WHAT YOU WILL DO —
Below are records. Find each line in them that holds the word "associated" and copy it.
##### EXCERPTED RECORDS
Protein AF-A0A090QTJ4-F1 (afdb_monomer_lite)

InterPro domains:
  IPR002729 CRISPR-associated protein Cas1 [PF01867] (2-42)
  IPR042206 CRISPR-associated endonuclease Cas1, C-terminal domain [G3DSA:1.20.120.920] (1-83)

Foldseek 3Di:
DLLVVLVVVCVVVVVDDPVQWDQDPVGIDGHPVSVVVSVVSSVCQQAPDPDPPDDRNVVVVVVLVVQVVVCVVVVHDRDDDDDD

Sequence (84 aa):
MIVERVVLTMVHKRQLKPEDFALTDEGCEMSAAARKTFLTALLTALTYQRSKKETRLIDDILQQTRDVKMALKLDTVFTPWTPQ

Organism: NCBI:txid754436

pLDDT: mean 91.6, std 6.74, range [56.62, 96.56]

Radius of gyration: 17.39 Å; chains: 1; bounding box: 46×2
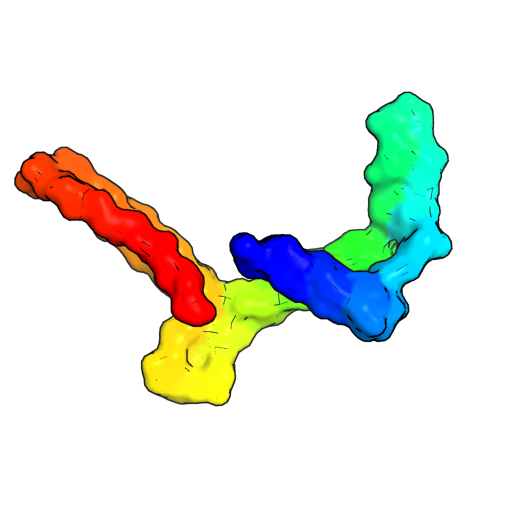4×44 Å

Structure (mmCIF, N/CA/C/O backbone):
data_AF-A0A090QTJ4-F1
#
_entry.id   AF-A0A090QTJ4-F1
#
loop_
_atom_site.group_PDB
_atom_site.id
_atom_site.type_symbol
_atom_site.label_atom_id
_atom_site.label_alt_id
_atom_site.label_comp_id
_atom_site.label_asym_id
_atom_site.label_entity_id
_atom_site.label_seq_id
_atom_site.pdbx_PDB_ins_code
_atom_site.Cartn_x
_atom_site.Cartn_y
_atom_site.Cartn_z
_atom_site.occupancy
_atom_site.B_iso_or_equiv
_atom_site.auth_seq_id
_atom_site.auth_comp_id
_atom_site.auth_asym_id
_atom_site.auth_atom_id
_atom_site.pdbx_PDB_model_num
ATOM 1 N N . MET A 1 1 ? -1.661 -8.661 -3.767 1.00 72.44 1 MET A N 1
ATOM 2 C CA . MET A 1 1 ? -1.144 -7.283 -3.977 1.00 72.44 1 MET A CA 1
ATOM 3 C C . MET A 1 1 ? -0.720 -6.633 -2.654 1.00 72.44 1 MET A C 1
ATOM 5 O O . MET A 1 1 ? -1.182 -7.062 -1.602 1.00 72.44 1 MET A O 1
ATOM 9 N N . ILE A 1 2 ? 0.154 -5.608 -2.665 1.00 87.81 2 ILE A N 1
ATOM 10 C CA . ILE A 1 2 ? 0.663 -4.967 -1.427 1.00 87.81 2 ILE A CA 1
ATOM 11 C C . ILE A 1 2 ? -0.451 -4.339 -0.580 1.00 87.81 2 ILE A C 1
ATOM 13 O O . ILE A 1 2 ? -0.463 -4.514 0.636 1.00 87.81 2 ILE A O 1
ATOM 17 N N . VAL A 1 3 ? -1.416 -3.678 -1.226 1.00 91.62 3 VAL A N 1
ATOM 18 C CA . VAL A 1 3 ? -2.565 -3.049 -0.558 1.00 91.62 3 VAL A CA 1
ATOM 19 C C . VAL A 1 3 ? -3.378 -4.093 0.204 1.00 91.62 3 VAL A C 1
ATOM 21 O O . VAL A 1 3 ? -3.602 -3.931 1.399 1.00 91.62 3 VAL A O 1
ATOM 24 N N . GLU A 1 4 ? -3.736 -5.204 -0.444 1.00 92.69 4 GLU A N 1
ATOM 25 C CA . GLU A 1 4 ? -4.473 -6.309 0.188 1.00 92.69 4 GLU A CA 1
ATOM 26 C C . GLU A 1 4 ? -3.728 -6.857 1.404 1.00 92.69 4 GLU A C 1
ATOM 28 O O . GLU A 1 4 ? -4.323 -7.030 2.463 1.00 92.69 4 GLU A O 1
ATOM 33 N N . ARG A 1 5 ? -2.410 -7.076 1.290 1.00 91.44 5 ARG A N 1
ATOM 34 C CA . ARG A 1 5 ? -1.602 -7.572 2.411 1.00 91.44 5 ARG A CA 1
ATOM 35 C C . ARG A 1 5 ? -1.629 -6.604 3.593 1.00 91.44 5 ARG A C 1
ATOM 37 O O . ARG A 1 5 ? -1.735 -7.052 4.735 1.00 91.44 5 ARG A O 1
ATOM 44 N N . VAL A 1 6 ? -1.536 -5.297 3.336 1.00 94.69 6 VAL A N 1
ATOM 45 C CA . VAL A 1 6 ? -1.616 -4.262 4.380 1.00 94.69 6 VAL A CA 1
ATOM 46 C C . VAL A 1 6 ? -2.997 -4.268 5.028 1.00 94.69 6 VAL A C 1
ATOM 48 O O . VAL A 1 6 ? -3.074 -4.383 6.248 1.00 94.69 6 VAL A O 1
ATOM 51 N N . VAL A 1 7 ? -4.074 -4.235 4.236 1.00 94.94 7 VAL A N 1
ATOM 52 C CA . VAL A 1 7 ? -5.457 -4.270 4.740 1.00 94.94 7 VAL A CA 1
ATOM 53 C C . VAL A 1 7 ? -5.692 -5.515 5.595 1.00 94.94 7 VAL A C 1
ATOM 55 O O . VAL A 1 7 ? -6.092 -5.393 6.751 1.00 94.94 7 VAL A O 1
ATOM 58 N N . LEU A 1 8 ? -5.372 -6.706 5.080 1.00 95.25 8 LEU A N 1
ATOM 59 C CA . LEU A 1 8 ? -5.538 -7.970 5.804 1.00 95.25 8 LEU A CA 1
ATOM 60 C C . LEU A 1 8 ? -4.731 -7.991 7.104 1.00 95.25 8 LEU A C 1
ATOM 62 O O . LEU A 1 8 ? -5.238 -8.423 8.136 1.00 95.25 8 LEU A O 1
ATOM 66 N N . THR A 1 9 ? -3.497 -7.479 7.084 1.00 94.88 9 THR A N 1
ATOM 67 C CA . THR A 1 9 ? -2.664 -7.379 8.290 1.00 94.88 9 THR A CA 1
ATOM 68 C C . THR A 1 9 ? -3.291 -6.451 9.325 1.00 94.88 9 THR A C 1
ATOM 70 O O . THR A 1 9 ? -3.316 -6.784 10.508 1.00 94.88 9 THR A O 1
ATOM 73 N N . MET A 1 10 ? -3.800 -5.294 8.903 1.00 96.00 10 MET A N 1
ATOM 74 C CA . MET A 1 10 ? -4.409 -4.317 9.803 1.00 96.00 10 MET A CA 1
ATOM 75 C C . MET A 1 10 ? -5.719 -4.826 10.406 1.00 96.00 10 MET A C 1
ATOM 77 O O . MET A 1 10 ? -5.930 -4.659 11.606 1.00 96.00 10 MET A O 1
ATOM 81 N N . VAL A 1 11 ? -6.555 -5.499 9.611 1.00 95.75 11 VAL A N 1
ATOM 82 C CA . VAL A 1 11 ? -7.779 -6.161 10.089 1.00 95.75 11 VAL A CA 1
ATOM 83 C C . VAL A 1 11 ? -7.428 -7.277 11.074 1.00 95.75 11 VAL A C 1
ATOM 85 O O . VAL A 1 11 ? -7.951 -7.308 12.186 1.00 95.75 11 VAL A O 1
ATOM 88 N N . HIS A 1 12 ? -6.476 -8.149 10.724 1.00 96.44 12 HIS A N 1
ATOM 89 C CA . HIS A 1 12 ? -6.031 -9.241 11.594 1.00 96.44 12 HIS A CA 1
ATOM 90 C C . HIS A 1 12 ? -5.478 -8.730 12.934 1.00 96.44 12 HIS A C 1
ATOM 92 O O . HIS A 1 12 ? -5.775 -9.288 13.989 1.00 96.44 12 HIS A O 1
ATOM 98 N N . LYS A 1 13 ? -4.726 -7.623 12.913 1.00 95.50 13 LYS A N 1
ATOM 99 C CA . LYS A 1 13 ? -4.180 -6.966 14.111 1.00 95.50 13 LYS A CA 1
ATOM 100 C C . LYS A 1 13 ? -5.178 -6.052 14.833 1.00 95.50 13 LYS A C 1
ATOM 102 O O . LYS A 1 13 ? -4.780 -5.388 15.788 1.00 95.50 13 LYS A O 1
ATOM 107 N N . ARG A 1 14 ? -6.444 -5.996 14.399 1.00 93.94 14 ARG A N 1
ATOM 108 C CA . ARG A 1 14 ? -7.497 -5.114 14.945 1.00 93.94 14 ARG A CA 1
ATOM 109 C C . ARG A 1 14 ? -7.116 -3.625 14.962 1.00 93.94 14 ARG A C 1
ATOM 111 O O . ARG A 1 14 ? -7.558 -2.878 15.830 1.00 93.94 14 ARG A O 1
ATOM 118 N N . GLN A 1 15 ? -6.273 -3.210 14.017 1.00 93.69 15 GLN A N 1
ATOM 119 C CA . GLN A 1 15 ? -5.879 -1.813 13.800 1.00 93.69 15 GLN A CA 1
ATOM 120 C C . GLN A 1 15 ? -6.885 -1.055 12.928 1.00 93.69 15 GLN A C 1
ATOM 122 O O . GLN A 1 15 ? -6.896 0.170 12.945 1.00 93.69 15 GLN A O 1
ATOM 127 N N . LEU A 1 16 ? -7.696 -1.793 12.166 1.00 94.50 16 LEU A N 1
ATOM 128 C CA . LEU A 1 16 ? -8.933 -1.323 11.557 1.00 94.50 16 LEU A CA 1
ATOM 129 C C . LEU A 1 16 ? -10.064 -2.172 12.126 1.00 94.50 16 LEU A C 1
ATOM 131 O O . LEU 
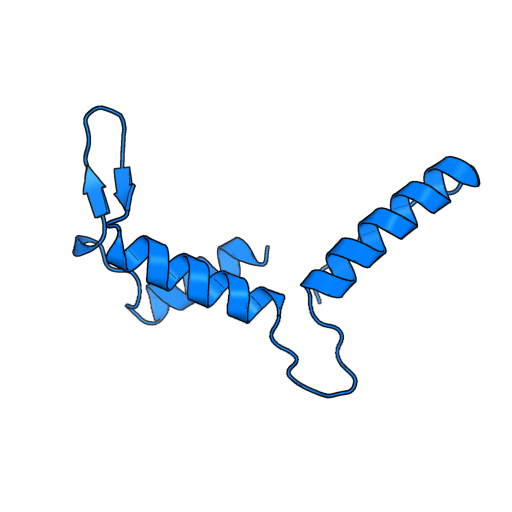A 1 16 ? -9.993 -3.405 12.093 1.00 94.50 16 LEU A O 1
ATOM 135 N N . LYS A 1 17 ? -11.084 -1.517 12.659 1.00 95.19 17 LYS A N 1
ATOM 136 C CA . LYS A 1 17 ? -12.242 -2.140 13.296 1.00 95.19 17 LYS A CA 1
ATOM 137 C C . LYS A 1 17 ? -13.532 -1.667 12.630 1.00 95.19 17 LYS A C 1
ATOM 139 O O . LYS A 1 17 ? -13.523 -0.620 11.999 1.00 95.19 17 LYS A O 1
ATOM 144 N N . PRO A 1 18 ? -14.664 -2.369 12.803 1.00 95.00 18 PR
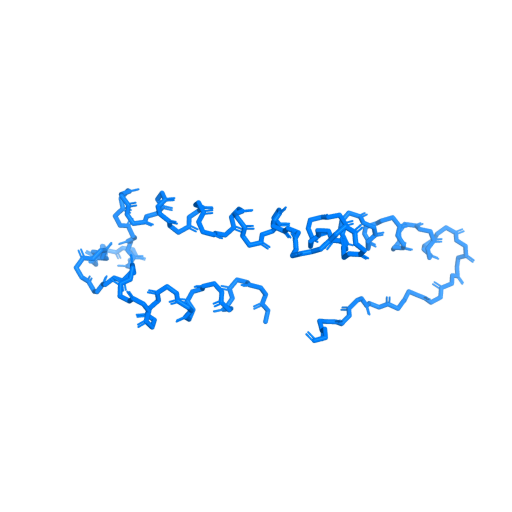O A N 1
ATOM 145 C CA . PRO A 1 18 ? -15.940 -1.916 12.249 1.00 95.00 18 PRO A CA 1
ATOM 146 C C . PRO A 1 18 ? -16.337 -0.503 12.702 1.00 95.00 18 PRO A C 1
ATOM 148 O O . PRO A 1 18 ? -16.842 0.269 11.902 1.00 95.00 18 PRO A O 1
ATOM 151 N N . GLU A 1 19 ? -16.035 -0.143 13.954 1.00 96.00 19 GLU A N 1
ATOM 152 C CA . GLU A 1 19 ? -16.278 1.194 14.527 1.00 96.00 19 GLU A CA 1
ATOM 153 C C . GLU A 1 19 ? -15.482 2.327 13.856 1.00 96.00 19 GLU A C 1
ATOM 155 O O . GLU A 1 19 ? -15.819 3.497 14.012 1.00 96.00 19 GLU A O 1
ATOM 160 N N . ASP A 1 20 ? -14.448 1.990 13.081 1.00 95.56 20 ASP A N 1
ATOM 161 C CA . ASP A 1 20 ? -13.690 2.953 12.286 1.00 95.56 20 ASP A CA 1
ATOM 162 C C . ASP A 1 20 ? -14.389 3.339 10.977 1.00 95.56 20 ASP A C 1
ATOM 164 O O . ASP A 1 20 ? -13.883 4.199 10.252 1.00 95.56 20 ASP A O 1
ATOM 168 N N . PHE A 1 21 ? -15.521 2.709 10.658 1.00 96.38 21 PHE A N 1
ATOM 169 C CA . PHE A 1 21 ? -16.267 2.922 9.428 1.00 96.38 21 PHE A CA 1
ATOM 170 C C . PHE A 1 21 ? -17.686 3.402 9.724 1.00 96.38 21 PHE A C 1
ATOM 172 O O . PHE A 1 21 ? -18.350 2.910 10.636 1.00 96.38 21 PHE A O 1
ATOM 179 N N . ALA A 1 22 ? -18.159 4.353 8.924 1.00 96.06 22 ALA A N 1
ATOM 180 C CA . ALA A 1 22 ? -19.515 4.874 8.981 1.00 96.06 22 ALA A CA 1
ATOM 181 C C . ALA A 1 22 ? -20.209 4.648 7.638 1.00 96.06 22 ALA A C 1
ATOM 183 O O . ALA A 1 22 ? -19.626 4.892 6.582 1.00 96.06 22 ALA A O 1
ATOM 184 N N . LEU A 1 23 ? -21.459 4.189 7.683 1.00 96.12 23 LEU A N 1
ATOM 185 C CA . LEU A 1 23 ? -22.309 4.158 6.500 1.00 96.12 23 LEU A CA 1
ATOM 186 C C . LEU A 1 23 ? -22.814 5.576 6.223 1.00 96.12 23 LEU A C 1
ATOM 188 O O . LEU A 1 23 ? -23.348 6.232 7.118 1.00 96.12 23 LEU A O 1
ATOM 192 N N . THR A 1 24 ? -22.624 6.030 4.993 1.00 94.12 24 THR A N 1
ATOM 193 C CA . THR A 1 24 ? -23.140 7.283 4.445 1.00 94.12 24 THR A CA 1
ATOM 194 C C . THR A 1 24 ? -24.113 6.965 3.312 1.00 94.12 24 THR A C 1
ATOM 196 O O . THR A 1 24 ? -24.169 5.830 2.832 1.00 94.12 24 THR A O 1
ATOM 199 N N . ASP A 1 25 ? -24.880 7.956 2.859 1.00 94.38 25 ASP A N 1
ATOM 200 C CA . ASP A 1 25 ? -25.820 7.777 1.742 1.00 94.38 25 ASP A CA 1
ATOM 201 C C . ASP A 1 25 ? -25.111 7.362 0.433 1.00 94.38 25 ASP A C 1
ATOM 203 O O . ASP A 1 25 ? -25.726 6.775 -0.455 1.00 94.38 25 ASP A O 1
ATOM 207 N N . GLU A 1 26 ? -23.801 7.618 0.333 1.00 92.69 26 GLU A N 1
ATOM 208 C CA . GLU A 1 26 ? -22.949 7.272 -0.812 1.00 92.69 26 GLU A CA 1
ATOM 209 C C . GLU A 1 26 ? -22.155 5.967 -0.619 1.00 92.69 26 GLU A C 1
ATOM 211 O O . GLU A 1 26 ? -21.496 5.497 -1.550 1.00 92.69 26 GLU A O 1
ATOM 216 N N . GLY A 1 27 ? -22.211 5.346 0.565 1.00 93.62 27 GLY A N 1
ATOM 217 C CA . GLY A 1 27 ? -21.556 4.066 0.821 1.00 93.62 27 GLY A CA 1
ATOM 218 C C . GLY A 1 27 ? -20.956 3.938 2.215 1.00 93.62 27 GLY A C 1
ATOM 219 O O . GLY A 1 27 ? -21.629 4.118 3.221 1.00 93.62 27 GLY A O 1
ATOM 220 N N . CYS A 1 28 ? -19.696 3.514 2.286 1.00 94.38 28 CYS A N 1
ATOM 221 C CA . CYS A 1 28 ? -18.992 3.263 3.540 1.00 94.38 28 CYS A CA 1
##########
RESPONSE BOX —
  IPR002729 CRISPR-associated protein Cas1 [PF01867] (2-42)
  IPR042206 CRISPR-associated endonuclease Cas1, C-terminal domain [G3DSA:1.20.120.920] (1-83)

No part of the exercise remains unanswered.